TASK GOAL: Pick every line from the data below that contains the string "Calmodulin" and copy it.

▬▬▬▬▬▬

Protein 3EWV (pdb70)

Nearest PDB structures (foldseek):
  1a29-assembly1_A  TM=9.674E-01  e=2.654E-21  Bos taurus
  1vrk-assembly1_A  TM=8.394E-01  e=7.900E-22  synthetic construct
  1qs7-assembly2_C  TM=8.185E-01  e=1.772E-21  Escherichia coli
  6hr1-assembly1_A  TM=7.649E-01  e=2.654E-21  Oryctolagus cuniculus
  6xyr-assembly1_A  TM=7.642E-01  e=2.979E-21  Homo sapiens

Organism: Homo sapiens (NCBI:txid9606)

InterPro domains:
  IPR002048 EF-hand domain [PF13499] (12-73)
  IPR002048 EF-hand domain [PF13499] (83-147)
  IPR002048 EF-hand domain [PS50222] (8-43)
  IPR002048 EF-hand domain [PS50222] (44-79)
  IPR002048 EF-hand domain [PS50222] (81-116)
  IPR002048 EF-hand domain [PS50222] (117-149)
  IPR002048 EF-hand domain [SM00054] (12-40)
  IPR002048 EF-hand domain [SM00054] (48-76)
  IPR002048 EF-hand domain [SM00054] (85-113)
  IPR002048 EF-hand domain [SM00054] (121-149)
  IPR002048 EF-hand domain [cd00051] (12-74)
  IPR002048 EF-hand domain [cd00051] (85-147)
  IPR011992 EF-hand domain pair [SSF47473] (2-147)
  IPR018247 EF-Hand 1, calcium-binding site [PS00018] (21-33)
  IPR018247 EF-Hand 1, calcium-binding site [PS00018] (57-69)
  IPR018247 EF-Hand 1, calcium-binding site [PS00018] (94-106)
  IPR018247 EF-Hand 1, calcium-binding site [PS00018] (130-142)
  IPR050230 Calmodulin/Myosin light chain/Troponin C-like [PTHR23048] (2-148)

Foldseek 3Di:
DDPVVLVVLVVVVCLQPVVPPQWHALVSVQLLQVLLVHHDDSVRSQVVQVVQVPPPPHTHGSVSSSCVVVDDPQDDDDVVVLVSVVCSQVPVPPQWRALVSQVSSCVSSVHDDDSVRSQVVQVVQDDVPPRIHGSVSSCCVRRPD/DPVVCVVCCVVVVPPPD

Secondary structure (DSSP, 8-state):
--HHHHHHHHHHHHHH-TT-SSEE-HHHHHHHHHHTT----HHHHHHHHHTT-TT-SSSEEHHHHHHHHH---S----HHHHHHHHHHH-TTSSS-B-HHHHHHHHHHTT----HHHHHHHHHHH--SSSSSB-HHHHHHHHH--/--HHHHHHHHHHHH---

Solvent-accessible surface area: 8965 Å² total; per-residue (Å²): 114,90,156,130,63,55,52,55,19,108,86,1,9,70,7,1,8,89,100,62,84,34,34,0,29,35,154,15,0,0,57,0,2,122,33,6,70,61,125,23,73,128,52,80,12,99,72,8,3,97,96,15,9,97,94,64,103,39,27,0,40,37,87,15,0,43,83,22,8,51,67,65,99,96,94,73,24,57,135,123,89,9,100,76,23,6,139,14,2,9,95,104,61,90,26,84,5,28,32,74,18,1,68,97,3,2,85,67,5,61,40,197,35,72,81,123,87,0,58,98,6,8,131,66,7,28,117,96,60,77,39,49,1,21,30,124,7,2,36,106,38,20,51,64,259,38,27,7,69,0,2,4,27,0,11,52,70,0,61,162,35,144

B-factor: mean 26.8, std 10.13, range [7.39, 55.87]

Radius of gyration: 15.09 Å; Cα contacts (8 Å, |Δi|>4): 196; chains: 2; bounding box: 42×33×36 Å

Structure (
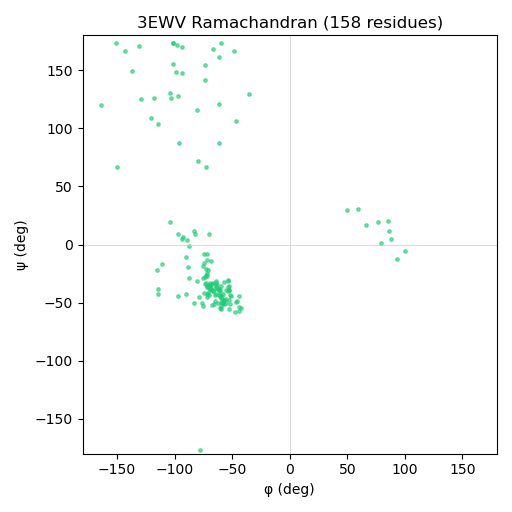mmCIF, N/CA/C/O backbone):
data_3EWV
#
_entry.id   3EWV
#
_cell.length_a   39.936
_cell.length_b   39.936
_cell.length_c   181.993
_cell.angle_alpha   90.00
_cell.angle_beta   90.00
_cell.angle_gamma   120.00
#
_symmetry.space_group_name_H-M   'P 32 2 1'
#
loop_
_entity.id
_entity.type
_entity.pdbx_description
1 polymer Calmodulin
2 polymer 'Tumor necrosis factor receptor superfamily member 16'
3 non-polymer 'CALCIUM ION'
4 water water
#
loop_
_atom_site.group_PDB
_atom_site.id
_atom_site.type_symbol
_atom_site.label_atom_id
_atom_site.label_alt_id
_atom_site.label_comp_id
_atom_site.label_asym_id
_atom_site.label_entity_id
_atom_site.label_seq_id
_atom_site.pdbx_PDB_ins_code
_atom_site.Cartn_x
_atom_site.Cartn_y
_atom_site.Cartn_z
_atom_site.occupancy
_atom_site.B_iso_or_equiv
_atom_site.auth_seq_id
_atom_site.auth_comp_id
_atom_site.auth_asym_id
_atom_site.auth_atom_id
_atom_site.pdbx_PDB_model_num
ATOM 1 N N . LEU A 1 10 ? -18.459 -11.643 1.580 1.00 46.15 4 LEU A N 1
ATOM 2 C CA . LEU A 1 10 ? -18.492 -12.530 0.384 1.00 46.30 4 LEU A CA 1
ATOM 3 C C . LEU A 1 10 ? -18.651 -13.992 0.799 1.00 45.97 4 LEU A C 1
ATOM 4 O O . LEU A 1 10 ? -17.959 -14.474 1.699 1.00 45.87 4 LEU A O 1
ATOM 9 N N . THR A 1 11 ? -19.576 -14.687 0.143 1.00 45.90 5 THR A N 1
ATOM 10 C CA . THR A 1 11 ? -19.901 -16.076 0.488 1.00 45.95 5 THR A CA 1
ATOM 11 C C . THR A 1 11 ? -18.705 -17.001 0.312 1.00 45.84 5 THR A C 1
ATOM 12 O O . THR A 1 11 ? -17.770 -16.664 -0.398 1.00 45.96 5 THR A O 1
ATOM 16 N N . GLU A 1 12 ? -18.750 -18.172 0.947 1.00 45.63 6 GLU A N 1
ATOM 17 C CA . GLU A 1 12 ? -17.701 -19.182 0.789 1.00 45.56 6 GLU A CA 1
ATOM 18 C C . GLU A 1 12 ? -17.718 -19.854 -0.606 1.00 44.79 6 GLU A C 1
ATOM 19 O O . GLU A 1 12 ? -16.700 -20.427 -1.050 1.00 44.79 6 GLU A O 1
ATOM 25 N N . GLU A 1 13 ? -18.861 -19.799 -1.292 1.00 43.34 7 GLU A N 1
ATOM 26 C CA . GLU A 1 13 ? -18.932 -20.351 -2.638 1.00 42.40 7 GLU A CA 1
ATOM 27 C C . GLU A 1 13 ? -18.533 -19.258 -3.652 1.00 40.63 7 GLU A C 1
ATOM 28 O O . GLU A 1 13 ? -18.156 -19.548 -4.786 1.00 40.22 7 GLU A O 1
ATOM 34 N N . GLN A 1 14 ? -18.589 -17.999 -3.230 1.00 38.63 8 GLN A N 1
ATOM 35 C CA . GLN A 1 14 ? -18.136 -16.905 -4.079 1.00 36.67 8 GLN A CA 1
ATOM 36 C C . GLN A 1 14 ? -16.614 -16.936 -4.143 1.00 35.21 8 GLN A C 1
ATOM 37 O O . GLN A 1 14 ? -16.007 -16.479 -5.114 1.00 34.37 8 GLN A O 1
ATOM 43 N N . ILE A 1 15 ? -16.022 -17.491 -3.084 1.00 33.35 9 ILE A N 1
ATOM 44 C CA . ILE A 1 15 ? -14.583 -17.611 -2.930 1.00 31.85 9 ILE A CA 1
ATOM 45 C C . ILE A 1 15 ? -14.099 -18.751 -3.814 1.00 31.34 9 ILE A C 1
ATOM 46 O O . ILE A 1 15 ? -13.152 -18.589 -4.590 1.00 31.56 9 ILE A O 1
ATOM 51 N N . ALA A 1 16 ? -14.766 -19.897 -3.687 1.00 30.38 10 ALA A N 1
ATOM 52 C CA . ALA A 1 16 ? -14.524 -21.061 -4.517 1.00 29.57 10 ALA A CA 1
ATOM 53 C C . ALA A 1 16 ? -14.617 -20.718 -6.011 1.00 29.10 10 ALA A C 1
ATOM 54 O O . ALA A 1 16 ? -13.811 -21.193 -6.799 1.00 28.95 10 ALA A O 1
ATOM 56 N N . GLU A 1 17 ? -15.585 -19.879 -6.381 1.00 28.66 11 GLU A N 1
ATOM 57 C CA . GLU A 1 17 ? -15.790 -19.467 -7.771 1.00 28.37 11 GLU A CA 1
ATOM 58 C C . GLU A 1 17 ? -14.619 -18.628 -8.248 1.00 27.96 11 GLU A C 1
ATOM 59
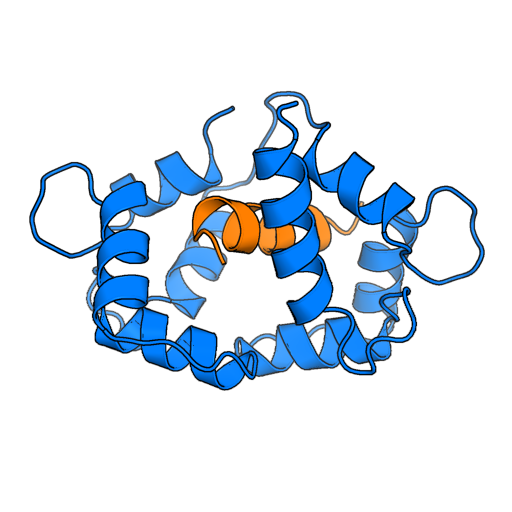 O O . GLU A 1 17 ? -14.145 -18.761 -9.381 1.00 27.85 11 GLU A O 1
ATOM 65 N N . PHE A 1 18 ? -14.140 -17.772 -7.352 1.00 27.25 12 PHE A N 1
ATOM 66 C CA . PHE A 1 18 ? -12.999 -16.922 -7.632 1.00 25.83 12 PHE A CA 1
ATOM 67 C C . PHE A 1 18 ? -11.718 -17.722 -7.588 1.00 25.01 12 PHE A C 1
ATOM 68 O O . PHE A 1 18 ? -10.700 -17.274 -8.118 1.00 24.83 12 PHE A O 1
ATOM 76 N N . LYS A 1 19 ? -11.766 -18.896 -6.960 1.00 24.11 13 LYS A N 1
ATOM 77 C CA . LYS A 1 19 ? -10.614 -19.810 -6.963 1.00 23.94 13 LYS A CA 1
ATOM 78 C C . LYS A 1 19 ? -10.521 -20.461 -8.329 1.00 23.44 13 LYS A C 1
ATOM 79 O O . LYS A 1 19 ? -9.442 -20.580 -8.884 1.00 23.80 13 LYS A O 1
ATOM 85 N N . GLU A 1 20 ? -11.678 -20.851 -8.860 1.00 23.13 14 GLU A N 1
ATOM 86 C CA . GLU A 1 20 ? -11.822 -21.448 -10.185 1.00 22.35 14 GLU A CA 1
ATOM 87 C C . GLU A 1 20 ? -11.342 -20.537 -11.342 1.00 21.05 14 GLU A C 1
ATOM 88 O O . GLU A 1 20 ? -10.791 -21.012 -12.340 1.00 20.75 14 GLU A O 1
ATOM 94 N N . ALA A 1 21 ? -11.564 -19.235 -11.197 1.00 19.41 15 ALA A N 1
ATOM 95 C CA . ALA A 1 21 ? -11.077 -18.247 -12.146 1.00 17.96 15 ALA A CA 1
ATOM 96 C C . ALA A 1 21 ? -9.573 -18.140 -12.067 1.00 17.40 15 ALA A C 1
ATOM 97 O O . ALA A 1 21 ? -8.902 -17.899 -13.062 1.00 17.49 15 ALA A O 1
ATOM 99 N N . PHE A 1 22 ? -9.047 -18.305 -10.861 1.00 16.97 16 PHE A N 1
ATOM 100 C CA . PHE A 1 22 ? -7.623 -18.152 -10.622 1.00 16.33 16 PHE A CA 1
ATOM 101 C C . PHE A 1 22 ? -6.889 -19.267 -11.342 1.00 16.15 16 PHE A C 1
ATOM 102 O O . PHE A 1 22 ? -5.827 -19.059 -11.919 1.00 15.82 16 PHE A O 1
ATOM 110 N N . SER A 1 23 ? -7.474 -20.452 -11.281 1.00 16.17 17 SER A N 1
ATOM 111 C CA . SER A 1 23 ? -7.004 -21.614 -12.004 1.00 17.15 17 SER A CA 1
ATOM 112 C C . SER A 1 23 ? -6.837 -21.392 -13.513 1.00 17.35 17 SER A C 1
ATOM 113 O O . SER A 1 23 ? -5.993 -22.047 -14.131 1.00 17.73 17 SER A O 1
ATOM 116 N N . LEU A 1 24 ? -7.646 -20.511 -14.098 1.00 17.56 18 LEU A N 1
ATOM 117 C CA . LEU A 1 24 ? -7.566 -20.200 -15.519 1.00 18.59 18 LEU A CA 1
ATOM 118 C C . LEU A 1 24 ? -6.295 -19.439 -15.878 1.00 18.63 18 LEU A C 1
ATOM 119 O O . LEU A 1 24 ? -5.709 -19.675 -16.931 1.00 18.56 18 LEU A O 1
ATOM 124 N N . PHE A 1 25 ? -5.881 -18.544 -14.990 1.00 18.63 19 PHE A N 1
ATOM 125 C CA . PHE A 1 25 ? -4.672 -17.749 -15.157 1.00 19.26 19 PHE A CA 1
ATOM 126 C C . PHE A 1 25 ? -3.423 -18.488 -14.726 1.00 20.09 19 PHE A C 1
ATOM 127 O O . PHE A 1 25 ? -2.459 -18.543 -15.498 1.00 20.41 19 PHE A O 1
ATOM 135 N N . ASP A 1 26 ? -3.447 -19.056 -13.505 1.00 21.04 20 ASP A N 1
ATOM 136 C CA . ASP A 1 26 ? -2.335 -19.853 -12.942 1.00 21.50 20 ASP A CA 1
ATOM 137 C C . ASP A 1 26 ? -2.221 -21.230 -13.613 1.00 21.43 20 ASP A C 1
ATOM 138 O O . ASP A 1 26 ? -2.438 -22.282 -12.999 1.00 21.21 20 ASP A O 1
ATOM 143 N N . LYS A 1 27 ? -1.861 -21.171 -14.889 1.00 21.82 21 LYS A N 1
ATOM 144 C CA . LYS A 1 27 ? -1.659 -22.305 -15.788 1.00 22.05 21 LYS A CA 1
ATOM 145 C C . LYS A 1 27 ? -0.913 -23.481 -15.158 1.00 22.24 21 LYS A C 1
ATOM 146 O O . LYS A 1 27 ? -1.409 -24.620 -15.195 1.00 22.12 21 LYS A O 1
ATOM 152 N N . ASP A 1 28 ? 0.279 -23.202 -14.598 1.00 22.42 22 ASP A N 1
ATOM 153 C CA . ASP A 1 28 ? 1.147 -24.243 -14.006 1.00 22.48 22 ASP A CA 1
ATOM 154 C C . ASP A 1 28 ? 0.753 -24.578 -12.567 1.00 22.52 22 ASP A C 1
ATOM 155 O O . ASP A 1 28 ? 1.511 -25.239 -11.856 1.00 22.46 22 ASP A O 1
ATOM 160 N N . GLY A 1 29 ? -0.411 -24.087 -12.140 1.00 22.67 23 GLY A N 1
ATOM 161 C CA . GLY A 1 29 ? -0.936 -24.341 -10.801 1.00 22.76 23 GLY A CA 1
ATOM 162 C C . GLY A 1 29 ? -0.003 -24.105 -9.611 1.00 22.83 23 GLY A C 1
ATOM 163 O O . GLY A 1 29 ? -0.168 -24.758 -8.590 1.00 22.65 23 GLY A O 1
ATOM 164 N N . ASP A 1 30 ? 0.957 -23.169 -9.728 1.00 22.76 24 ASP A N 1
ATOM 165 C CA . ASP A 1 30 ? 1.973 -22.968 -8.676 1.00 22.00 24 ASP A CA 1
ATOM 166 C C . ASP A 1 30 ? 1.527 -21.961 -7.617 1.00 21.71 24 ASP A C 1
ATOM 167 O O . ASP A 1 30 ? 2.295 -21.623 -6.711 1.00 21.66 24 ASP A O 1
ATOM 172 N N . GLY A 1 31 ? 0.288 -21.488 -7.737 1.00 21.42 25 GLY A N 1
ATOM 173 C CA . GLY A 1 31 ? -0.286 -20.547 -6.768 1.00 21.28 25 GLY A CA 1
ATOM 174 C C . GLY A 1 31 ? -0.045 -19.065 -7.018 1.00 21.12 25 GLY A C 1
ATOM 175 O O . GLY A 1 31 ? -0.409 -18.226 -6.193 1.00 21.01 25 GLY A O 1
ATOM 176 N N . THR A 1 32 ? 0.589 -18.751 -8.147 1.00 21.14 26 THR A N 1
ATOM 177 C CA . THR A 1 32 ? 0.824 -17.378 -8.592 1.00 20.93 26 THR A CA 1
ATOM 178 C C . THR A 1 32 ? 0.537 -17.263 -10.100 1.00 21.15 26 THR A C 1
ATOM 179 O O . THR A 1 32 ? 0.692 -18.232 -10.864 1.00 22.00 26 THR A O 1
ATOM 183 N N . ILE A 1 33 ? 0.099 -16.086 -10.524 1.00 20.54 27 ILE A N 1
ATOM 184 C CA . ILE A 1 33 ? -0.091 -15.783 -11.923 1.00 19.27 27 ILE A CA 1
ATOM 185 C C . ILE A 1 33 ? 1.105 -14.903 -12.263 1.00 19.24 27 ILE A C 1
ATOM 186 O O . ILE A 1 33 ? 1.408 -13.941 -11.518 1.00 19.58 27 ILE A O 1
ATOM 191 N N . THR A 1 34 ? 1.805 -15.248 -13.349 1.00 18.44 28 THR A N 1
ATOM 192 C CA . THR A 1 34 ? 2.973 -14.489 -13.807 1.00 17.29 28 THR A CA 1
ATOM 193 C C . THR A 1 34 ? 2.526 -13.626 -14.973 1.00 17.44 28 THR A C 1
ATOM 194 O O . THR A 1 34 ? 1.400 -13.752 -15.434 1.00 17.95 28 THR A O 1
ATOM 198 N N . THR A 1 35 ? 3.401 -12.750 -15.454 1.00 17.20 29 THR A N 1
ATOM 199 C CA . THR A 1 35 ? 3.133 -11.943 -16.646 1.00 17.08 29 THR A CA 1
ATOM 200 C C . THR A 1 35 ? 3.117 -12.854 -17.876 1.00 16.79 29 THR A C 1
ATOM 201 O O . THR A 1 35 ? 2.328 -12.643 -18.834 1.00 16.51 29 THR A O 1
ATOM 205 N N . LYS A 1 36 ? 3.990 -13.859 -17.848 1.00 16.12 30 LYS A N 1
ATOM 206 C CA . LYS A 1 36 ? 3.925 -14.935 -18.834 1.00 16.24 30 LYS A CA 1
ATOM 207 C C . LYS A 1 36 ? 2.511 -15.572 -18.957 1.00 16.33 30 LYS A C 1
ATOM 208 O O . LYS A 1 36 ? 1.971 -15.666 -20.056 1.00 16.43 30 LYS A O 1
ATOM 214 N N . GLU A 1 37 ? 1.910 -15.979 -17.841 1.00 16.23 31 GLU A N 1
ATOM 215 C CA . GLU A 1 37 ? 0.618 -16.695 -17.873 1.00 16.60 31 GLU A CA 1
ATOM 216 C C . GLU A 1 37 ? -0.560 -15.806 -18.248 1.00 16.42 31 GLU A C 1
ATOM 217 O O . GLU A 1 37 ? -1.489 -16.245 -18.923 1.00 16.80 31 GLU A O 1
ATOM 223 N N . LEU A 1 38 ? -0.525 -14.564 -17.796 1.00 15.91 32 LEU A N 1
ATOM 224 C CA . LEU A 1 38 ? -1.507 -13.601 -18.208 1.00 15.49 32 LEU A CA 1
ATOM 225 C C . LEU A 1 38 ? -1.353 -13.336 -19.712 1.00 16.15 32 LEU A C 1
ATOM 226 O O . LEU A 1 38 ? -2.346 -13.282 -20.449 1.00 16.59 32 LEU A O 1
ATOM 231 N N . GLY A 1 39 ? -0.106 -13.182 -20.164 1.00 16.55 33 GLY A N 1
ATOM 232 C CA . GLY A 1 39 ? 0.198 -13.158 -21.588 1.00 16.37 33 GLY A CA 1
ATOM 233 C C . GLY A 1 39 ? -0.546 -14.240 -22.347 1.00 16.50 33 GLY A C 1
ATOM 234 O O . GLY A 1 39 ? -1.263 -13.938 -23.311 1.00 16.53 33 GLY A O 1
ATOM 235 N N . THR A 1 40 ? -0.401 -15.488 -21.893 1.00 16.21 34 THR A N 1
ATOM 236 C CA . THR A 1 40 ? -0.923 -16.647 -22.638 1.00 16.36 34 THR A CA 1
ATOM 237 C C . THR A 1 40 ? -2.457 -16.738 -22.551 1.00 16.48 34 THR A C 1
ATOM 238 O O . THR A 1 40 ? -3.118 -17.235 -23.456 1.00 16.66 34 THR A O 1
ATOM 242 N N . VAL A 1 41 ? -3.016 -16.222 -21.468 1.00 16.99 35 VAL A N 1
ATOM 243 C CA . VAL A 1 41 ? -4.465 -16.068 -21.350 1.00 16.95 35 VAL A CA 1
ATOM 244 C C . VAL A 1 41 ? -4.941 -15.018 -22.359 1.00 17.01 35 VAL A C 1
ATOM 245 O O . VAL A 1 41 ? -5.829 -15.296 -23.150 1.00 16.18 35 VAL A O 1
ATOM 249 N N . MET A 1 42 ? -4.316 -13.831 -22.344 1.00 17.92 36 MET A N 1
ATOM 250 C CA . MET A 1 42 ? -4.708 -12.706 -23.233 1.00 18.57 36 MET A CA 1
ATOM 251 C C . MET A 1 42 ? -4.577 -13.056 -24.726 1.00 18.80 36 MET A C 1
ATOM 252 O O . MET A 1 42 ? -5.440 -12.691 -25.532 1.00 19.57 36 MET A O 1
ATOM 257 N N . ARG A 1 43 ? -3.528 -13.792 -25.086 1.00 18.31 37 ARG A N 1
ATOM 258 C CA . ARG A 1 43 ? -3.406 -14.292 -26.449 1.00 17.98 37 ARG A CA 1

▬▬▬▬▬▬

RESPONSE TO THE EXERCISE:
  IPR050230 Calmodulin/Myosin light chain/Troponin C-like [PTHR23048] (2-148)
1 polymer Calmodulin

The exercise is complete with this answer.